[Opening Supplied records section]
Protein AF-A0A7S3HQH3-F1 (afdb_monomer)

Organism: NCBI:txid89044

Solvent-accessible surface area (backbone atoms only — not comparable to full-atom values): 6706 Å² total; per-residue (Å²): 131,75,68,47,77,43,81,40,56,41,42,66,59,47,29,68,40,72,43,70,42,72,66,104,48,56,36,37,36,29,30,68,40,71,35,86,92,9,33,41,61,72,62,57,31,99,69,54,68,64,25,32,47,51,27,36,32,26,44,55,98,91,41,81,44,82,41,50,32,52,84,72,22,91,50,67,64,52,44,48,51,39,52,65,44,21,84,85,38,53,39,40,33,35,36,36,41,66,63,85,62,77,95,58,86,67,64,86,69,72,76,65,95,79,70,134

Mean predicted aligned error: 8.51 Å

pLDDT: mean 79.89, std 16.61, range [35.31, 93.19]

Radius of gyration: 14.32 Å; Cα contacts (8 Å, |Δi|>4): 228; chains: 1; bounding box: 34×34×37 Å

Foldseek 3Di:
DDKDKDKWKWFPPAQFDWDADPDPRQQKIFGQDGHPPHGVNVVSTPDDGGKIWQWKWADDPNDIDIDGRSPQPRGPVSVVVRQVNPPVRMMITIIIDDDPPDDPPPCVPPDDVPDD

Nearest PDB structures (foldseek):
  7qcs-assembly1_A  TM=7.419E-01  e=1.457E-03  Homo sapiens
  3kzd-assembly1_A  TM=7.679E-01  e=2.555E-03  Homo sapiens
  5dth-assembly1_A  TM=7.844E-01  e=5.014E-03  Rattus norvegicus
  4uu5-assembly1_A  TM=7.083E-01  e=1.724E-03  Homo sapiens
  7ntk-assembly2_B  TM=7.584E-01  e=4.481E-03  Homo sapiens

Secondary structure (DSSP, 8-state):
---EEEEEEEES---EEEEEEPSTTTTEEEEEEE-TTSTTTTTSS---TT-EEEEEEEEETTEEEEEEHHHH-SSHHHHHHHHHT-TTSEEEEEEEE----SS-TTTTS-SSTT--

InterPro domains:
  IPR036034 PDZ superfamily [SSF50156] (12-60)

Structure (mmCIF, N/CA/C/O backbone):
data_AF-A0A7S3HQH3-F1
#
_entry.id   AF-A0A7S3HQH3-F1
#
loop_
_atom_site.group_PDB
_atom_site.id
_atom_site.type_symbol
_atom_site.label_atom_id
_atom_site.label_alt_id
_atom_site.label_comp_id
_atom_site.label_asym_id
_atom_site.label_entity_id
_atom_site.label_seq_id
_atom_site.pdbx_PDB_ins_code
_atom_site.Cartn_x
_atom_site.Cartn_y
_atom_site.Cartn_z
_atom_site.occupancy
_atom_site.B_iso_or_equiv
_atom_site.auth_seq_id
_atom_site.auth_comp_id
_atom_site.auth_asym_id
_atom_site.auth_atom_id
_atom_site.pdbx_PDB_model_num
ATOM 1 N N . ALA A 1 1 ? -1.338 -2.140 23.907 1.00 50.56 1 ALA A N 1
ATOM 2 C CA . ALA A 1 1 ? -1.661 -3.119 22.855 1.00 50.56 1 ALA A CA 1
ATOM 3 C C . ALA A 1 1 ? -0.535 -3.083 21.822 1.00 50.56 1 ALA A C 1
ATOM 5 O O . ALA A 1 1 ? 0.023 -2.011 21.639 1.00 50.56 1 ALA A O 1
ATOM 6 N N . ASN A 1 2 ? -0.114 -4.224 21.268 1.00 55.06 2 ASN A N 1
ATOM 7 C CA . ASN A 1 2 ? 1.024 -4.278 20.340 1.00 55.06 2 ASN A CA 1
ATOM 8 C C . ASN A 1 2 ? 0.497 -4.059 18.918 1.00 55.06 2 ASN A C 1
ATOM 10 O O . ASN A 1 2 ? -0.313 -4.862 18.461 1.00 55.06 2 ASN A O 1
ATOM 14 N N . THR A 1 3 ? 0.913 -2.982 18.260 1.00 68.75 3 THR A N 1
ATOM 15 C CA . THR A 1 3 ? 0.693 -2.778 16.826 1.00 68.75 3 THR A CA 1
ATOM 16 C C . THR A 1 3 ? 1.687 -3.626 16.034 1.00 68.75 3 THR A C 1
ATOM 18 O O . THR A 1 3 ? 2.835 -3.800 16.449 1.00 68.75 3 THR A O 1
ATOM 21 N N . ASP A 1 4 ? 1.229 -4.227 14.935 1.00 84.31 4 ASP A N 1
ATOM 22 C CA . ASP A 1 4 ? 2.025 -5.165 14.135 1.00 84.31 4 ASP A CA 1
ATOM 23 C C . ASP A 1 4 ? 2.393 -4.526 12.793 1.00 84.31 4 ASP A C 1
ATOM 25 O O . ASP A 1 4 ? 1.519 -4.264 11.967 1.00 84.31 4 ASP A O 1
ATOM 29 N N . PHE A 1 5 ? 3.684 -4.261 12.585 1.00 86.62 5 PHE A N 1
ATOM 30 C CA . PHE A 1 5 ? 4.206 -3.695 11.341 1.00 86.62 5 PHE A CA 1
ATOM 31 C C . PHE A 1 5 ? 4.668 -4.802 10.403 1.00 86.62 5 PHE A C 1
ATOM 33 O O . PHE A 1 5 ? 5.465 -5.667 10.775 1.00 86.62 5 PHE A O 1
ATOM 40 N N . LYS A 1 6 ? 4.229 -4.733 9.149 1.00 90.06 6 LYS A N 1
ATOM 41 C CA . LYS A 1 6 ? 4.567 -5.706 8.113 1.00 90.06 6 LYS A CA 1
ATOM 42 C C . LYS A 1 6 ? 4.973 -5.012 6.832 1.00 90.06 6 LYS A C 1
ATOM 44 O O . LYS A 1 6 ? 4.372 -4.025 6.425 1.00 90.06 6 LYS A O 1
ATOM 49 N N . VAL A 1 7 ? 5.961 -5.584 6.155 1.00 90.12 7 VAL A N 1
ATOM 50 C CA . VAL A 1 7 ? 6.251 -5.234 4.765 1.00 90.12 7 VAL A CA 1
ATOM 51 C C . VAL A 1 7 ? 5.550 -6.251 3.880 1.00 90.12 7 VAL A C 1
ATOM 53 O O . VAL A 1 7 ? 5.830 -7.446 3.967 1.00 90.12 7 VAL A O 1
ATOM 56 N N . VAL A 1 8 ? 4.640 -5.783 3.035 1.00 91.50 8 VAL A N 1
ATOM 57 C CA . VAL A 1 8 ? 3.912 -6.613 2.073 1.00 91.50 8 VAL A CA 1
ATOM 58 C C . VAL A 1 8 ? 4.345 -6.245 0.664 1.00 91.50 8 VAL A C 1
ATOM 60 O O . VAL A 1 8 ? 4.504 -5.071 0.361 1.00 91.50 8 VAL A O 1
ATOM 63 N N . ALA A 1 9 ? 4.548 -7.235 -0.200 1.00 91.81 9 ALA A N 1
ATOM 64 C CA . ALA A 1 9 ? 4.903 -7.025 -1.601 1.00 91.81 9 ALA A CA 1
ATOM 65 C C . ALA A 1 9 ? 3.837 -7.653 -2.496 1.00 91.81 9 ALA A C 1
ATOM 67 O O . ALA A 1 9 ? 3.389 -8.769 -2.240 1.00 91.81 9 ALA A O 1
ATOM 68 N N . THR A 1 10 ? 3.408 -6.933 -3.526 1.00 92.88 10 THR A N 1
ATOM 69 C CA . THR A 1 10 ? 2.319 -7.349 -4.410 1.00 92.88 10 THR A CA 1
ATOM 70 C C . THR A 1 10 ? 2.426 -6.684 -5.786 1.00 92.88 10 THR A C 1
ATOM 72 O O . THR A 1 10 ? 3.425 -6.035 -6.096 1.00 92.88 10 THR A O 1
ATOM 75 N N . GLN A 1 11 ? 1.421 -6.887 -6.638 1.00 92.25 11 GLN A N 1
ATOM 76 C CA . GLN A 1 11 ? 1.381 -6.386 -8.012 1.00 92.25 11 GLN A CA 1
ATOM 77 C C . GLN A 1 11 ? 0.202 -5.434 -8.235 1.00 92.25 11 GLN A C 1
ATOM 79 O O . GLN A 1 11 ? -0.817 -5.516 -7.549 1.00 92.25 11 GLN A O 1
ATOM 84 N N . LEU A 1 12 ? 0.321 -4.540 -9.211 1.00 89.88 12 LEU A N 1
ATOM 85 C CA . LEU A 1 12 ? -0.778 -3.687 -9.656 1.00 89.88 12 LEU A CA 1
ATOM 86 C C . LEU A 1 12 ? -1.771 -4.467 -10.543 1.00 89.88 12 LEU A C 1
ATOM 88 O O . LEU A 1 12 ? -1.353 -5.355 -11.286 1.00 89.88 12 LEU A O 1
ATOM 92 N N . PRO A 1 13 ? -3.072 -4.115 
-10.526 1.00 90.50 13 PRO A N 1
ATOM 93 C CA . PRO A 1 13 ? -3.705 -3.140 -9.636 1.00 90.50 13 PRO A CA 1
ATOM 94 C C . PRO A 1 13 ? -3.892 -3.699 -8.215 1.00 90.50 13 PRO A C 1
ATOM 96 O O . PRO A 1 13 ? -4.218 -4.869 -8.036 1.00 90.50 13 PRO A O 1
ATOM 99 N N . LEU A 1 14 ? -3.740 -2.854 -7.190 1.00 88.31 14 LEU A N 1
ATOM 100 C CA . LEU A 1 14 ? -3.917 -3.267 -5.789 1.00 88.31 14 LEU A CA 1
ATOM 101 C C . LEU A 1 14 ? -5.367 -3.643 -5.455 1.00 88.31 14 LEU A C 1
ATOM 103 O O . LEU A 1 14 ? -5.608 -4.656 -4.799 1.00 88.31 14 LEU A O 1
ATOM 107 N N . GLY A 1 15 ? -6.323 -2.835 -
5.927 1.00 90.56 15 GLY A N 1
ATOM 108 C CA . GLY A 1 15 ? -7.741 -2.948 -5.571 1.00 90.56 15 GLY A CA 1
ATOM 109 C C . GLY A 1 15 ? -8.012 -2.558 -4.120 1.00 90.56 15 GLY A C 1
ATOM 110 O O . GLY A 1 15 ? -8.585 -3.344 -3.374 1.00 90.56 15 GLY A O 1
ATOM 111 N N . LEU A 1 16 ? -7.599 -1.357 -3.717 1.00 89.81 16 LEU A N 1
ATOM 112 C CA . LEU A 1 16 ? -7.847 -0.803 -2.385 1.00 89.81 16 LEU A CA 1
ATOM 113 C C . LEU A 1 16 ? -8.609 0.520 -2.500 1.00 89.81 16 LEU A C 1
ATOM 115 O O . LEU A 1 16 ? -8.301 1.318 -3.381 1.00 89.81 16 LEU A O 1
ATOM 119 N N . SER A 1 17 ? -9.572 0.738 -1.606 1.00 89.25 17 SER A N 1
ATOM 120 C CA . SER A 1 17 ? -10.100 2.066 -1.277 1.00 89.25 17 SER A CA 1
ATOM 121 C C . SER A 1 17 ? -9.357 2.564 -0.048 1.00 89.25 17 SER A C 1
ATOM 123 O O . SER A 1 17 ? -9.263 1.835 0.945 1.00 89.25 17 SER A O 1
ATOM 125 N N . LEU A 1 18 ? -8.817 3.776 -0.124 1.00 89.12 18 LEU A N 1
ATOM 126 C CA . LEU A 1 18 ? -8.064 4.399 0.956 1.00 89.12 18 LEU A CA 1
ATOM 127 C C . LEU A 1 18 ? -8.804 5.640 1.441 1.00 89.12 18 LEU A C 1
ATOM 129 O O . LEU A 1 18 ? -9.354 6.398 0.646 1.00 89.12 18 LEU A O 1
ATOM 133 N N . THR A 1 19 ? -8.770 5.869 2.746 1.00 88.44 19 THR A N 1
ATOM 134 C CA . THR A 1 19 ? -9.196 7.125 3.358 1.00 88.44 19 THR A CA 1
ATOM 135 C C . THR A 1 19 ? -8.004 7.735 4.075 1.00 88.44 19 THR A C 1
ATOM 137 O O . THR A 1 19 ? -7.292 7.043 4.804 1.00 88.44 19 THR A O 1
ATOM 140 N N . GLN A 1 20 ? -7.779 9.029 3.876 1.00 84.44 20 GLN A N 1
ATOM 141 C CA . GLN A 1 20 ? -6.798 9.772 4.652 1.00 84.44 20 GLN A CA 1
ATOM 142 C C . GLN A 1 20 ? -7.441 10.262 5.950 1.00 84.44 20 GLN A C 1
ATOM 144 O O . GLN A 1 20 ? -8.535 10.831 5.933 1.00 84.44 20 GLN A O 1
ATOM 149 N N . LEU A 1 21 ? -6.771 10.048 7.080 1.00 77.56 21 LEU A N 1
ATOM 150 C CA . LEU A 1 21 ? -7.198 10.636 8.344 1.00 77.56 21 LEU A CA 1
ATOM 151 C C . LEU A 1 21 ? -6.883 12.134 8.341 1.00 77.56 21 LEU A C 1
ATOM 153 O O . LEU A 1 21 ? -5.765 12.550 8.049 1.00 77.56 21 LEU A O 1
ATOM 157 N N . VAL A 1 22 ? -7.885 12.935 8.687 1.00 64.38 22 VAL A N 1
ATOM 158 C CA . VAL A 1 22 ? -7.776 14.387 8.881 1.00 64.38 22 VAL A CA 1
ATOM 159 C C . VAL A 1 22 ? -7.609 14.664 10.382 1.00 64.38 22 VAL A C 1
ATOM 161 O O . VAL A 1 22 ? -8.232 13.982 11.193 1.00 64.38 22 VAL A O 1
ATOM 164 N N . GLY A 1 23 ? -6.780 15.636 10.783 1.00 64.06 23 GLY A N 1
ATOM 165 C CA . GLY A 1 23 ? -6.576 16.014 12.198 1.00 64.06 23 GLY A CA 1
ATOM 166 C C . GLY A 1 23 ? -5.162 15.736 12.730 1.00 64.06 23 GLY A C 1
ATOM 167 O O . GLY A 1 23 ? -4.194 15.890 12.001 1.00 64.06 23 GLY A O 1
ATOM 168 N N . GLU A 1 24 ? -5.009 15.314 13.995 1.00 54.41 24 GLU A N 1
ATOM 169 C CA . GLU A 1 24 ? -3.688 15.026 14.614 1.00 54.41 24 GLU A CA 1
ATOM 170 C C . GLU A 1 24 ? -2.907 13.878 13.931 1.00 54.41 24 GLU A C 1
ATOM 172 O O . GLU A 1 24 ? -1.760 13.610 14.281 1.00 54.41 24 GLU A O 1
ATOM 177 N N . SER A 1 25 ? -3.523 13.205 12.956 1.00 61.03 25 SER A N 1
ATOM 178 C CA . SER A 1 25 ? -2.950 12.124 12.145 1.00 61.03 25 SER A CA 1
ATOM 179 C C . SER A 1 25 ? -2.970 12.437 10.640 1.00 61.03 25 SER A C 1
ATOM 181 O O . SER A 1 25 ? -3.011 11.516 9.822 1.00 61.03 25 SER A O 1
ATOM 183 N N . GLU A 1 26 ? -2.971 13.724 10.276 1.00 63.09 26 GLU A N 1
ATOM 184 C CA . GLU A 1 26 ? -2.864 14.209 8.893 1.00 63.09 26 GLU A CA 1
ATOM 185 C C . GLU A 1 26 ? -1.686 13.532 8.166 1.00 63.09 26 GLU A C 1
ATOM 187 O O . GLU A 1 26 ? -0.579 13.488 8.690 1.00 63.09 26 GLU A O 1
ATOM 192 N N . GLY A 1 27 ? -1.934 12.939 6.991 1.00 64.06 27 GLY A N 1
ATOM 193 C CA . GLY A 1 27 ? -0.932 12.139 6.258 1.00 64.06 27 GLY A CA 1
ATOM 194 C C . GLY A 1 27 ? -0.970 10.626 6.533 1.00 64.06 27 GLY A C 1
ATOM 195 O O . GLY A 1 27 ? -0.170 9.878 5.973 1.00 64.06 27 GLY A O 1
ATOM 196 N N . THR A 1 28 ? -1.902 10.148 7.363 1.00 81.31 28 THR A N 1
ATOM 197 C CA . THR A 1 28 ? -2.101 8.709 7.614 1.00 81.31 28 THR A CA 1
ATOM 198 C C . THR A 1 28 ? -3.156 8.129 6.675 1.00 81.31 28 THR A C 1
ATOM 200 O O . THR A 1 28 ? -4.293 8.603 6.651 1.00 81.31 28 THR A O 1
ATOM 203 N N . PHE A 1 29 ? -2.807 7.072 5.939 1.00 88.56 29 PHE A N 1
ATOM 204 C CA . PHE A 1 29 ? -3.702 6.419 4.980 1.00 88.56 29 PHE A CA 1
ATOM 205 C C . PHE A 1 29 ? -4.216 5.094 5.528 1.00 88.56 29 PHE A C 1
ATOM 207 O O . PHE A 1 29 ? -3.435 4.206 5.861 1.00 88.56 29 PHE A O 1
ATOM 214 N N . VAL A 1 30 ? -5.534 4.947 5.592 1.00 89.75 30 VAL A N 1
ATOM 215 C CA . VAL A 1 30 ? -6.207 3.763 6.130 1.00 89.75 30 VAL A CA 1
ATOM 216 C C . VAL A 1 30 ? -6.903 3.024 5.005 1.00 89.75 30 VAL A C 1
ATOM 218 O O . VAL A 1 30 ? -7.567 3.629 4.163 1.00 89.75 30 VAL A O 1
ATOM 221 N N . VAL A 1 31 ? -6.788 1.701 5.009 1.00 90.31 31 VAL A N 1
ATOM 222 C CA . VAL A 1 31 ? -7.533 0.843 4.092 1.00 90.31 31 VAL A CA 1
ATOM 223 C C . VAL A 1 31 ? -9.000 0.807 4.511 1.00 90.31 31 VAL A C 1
[Closing Supplied records section]
[Opening Supplied records section]
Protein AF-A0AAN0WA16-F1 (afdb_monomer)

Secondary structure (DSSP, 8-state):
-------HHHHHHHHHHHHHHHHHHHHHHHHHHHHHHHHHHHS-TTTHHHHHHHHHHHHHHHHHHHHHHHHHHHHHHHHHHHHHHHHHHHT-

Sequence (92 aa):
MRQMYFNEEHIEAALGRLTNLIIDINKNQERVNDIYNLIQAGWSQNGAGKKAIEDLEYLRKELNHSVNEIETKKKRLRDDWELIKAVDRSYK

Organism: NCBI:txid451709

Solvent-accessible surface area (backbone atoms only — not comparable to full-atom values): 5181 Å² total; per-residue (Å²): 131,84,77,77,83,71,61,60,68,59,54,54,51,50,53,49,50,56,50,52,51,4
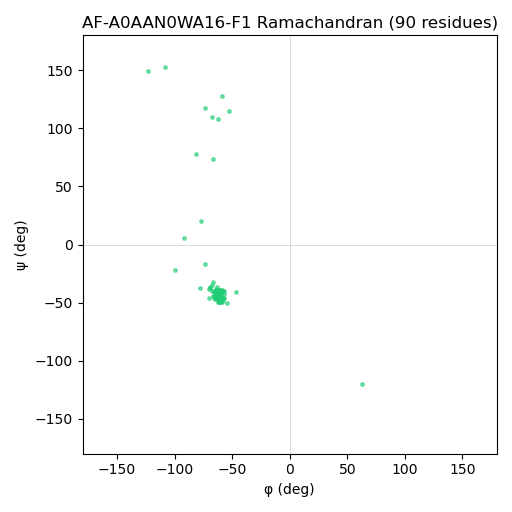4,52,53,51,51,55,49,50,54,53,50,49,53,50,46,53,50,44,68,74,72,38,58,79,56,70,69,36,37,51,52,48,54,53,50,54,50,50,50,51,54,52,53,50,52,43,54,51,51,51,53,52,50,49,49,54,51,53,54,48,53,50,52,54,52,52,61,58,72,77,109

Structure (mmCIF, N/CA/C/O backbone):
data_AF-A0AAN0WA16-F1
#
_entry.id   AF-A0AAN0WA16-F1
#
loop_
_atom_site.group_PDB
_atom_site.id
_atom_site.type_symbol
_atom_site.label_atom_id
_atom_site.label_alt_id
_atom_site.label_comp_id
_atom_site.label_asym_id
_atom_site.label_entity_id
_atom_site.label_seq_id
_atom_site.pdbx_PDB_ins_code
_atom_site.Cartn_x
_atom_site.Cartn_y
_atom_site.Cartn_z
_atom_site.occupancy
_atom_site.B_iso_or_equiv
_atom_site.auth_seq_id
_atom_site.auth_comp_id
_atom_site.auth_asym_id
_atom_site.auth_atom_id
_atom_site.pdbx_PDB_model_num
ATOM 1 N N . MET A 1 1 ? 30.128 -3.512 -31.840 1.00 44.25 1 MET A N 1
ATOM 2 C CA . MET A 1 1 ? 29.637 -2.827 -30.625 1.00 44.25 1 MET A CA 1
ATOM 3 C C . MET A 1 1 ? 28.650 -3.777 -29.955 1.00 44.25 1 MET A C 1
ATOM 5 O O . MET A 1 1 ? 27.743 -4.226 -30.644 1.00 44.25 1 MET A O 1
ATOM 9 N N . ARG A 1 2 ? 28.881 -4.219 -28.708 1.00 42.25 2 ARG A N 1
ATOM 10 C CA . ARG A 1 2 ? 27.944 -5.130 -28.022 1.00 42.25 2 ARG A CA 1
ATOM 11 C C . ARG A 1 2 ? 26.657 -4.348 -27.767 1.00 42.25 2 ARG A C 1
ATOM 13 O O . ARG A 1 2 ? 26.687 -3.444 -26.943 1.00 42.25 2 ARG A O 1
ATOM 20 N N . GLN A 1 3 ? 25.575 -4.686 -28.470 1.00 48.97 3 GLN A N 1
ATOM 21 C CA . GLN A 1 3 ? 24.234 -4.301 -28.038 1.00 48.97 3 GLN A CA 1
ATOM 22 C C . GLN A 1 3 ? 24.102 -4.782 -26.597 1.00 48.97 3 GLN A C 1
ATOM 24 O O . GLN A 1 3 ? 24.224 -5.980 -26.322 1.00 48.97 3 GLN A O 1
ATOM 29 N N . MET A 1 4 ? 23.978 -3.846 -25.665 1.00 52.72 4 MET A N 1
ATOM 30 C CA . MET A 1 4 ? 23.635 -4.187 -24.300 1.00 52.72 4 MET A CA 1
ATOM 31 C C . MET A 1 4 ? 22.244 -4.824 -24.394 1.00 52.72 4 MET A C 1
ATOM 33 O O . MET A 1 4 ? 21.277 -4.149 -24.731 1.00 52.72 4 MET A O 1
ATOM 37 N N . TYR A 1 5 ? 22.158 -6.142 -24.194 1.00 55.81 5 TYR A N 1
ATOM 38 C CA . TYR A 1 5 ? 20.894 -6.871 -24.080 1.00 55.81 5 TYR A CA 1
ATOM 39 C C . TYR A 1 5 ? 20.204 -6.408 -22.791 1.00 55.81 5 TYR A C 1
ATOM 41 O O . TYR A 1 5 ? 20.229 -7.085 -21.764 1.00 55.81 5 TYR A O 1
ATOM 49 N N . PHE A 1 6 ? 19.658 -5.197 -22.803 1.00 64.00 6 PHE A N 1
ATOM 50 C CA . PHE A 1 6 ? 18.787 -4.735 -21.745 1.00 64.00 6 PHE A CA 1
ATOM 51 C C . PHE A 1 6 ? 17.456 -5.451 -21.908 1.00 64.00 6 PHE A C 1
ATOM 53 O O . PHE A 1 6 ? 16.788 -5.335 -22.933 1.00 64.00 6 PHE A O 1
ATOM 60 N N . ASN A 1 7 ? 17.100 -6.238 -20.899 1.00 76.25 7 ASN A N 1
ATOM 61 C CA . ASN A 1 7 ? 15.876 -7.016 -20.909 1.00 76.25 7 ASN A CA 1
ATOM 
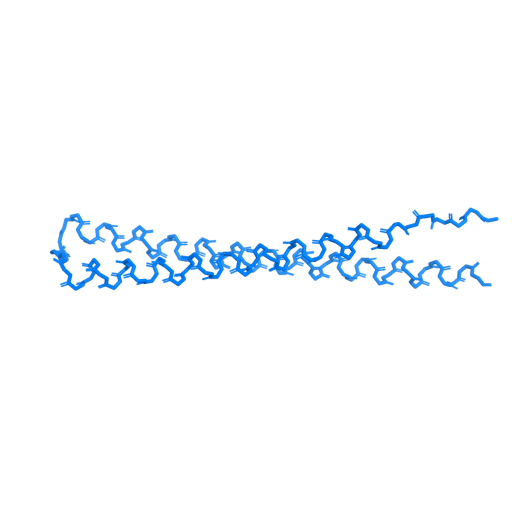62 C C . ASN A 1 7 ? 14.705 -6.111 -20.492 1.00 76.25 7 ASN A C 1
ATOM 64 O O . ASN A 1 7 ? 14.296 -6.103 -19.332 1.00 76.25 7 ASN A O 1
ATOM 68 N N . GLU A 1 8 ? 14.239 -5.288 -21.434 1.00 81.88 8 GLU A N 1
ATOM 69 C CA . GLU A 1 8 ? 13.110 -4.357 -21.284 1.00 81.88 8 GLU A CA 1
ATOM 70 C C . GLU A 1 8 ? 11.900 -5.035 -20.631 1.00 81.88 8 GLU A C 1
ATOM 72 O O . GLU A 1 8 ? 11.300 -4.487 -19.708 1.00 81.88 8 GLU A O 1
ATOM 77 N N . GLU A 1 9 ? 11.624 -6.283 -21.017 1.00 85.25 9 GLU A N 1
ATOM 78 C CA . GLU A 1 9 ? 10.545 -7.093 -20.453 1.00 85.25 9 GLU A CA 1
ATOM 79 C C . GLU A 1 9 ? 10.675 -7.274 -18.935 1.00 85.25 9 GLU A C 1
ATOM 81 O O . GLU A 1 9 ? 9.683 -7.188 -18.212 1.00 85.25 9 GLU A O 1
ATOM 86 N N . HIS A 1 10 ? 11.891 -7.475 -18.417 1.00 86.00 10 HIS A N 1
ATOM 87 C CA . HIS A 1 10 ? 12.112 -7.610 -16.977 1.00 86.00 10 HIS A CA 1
[Closing Supplied records section]
**Description of the task**
Return a word-for-word copy of the lines above from the one holding "ATOM 81 O O" through the one holding "ATOM 87 C CA", with both of them included and nothing besides.

**Task solution**
ATOM 81 O O . GLU A 1 9 ? 9.683 -7.188 -18.212 1.00 85.25 9 GLU A O 1
ATOM 86 N N . HIS A 1 10 ? 11.891 -7.475 -18.417 1.00 86.00 10 HIS A N 1
ATOM 87 C CA . HIS A 1 10 ? 12.112 -7.610 -16.977 1.00 86.00 10 HIS A CA 1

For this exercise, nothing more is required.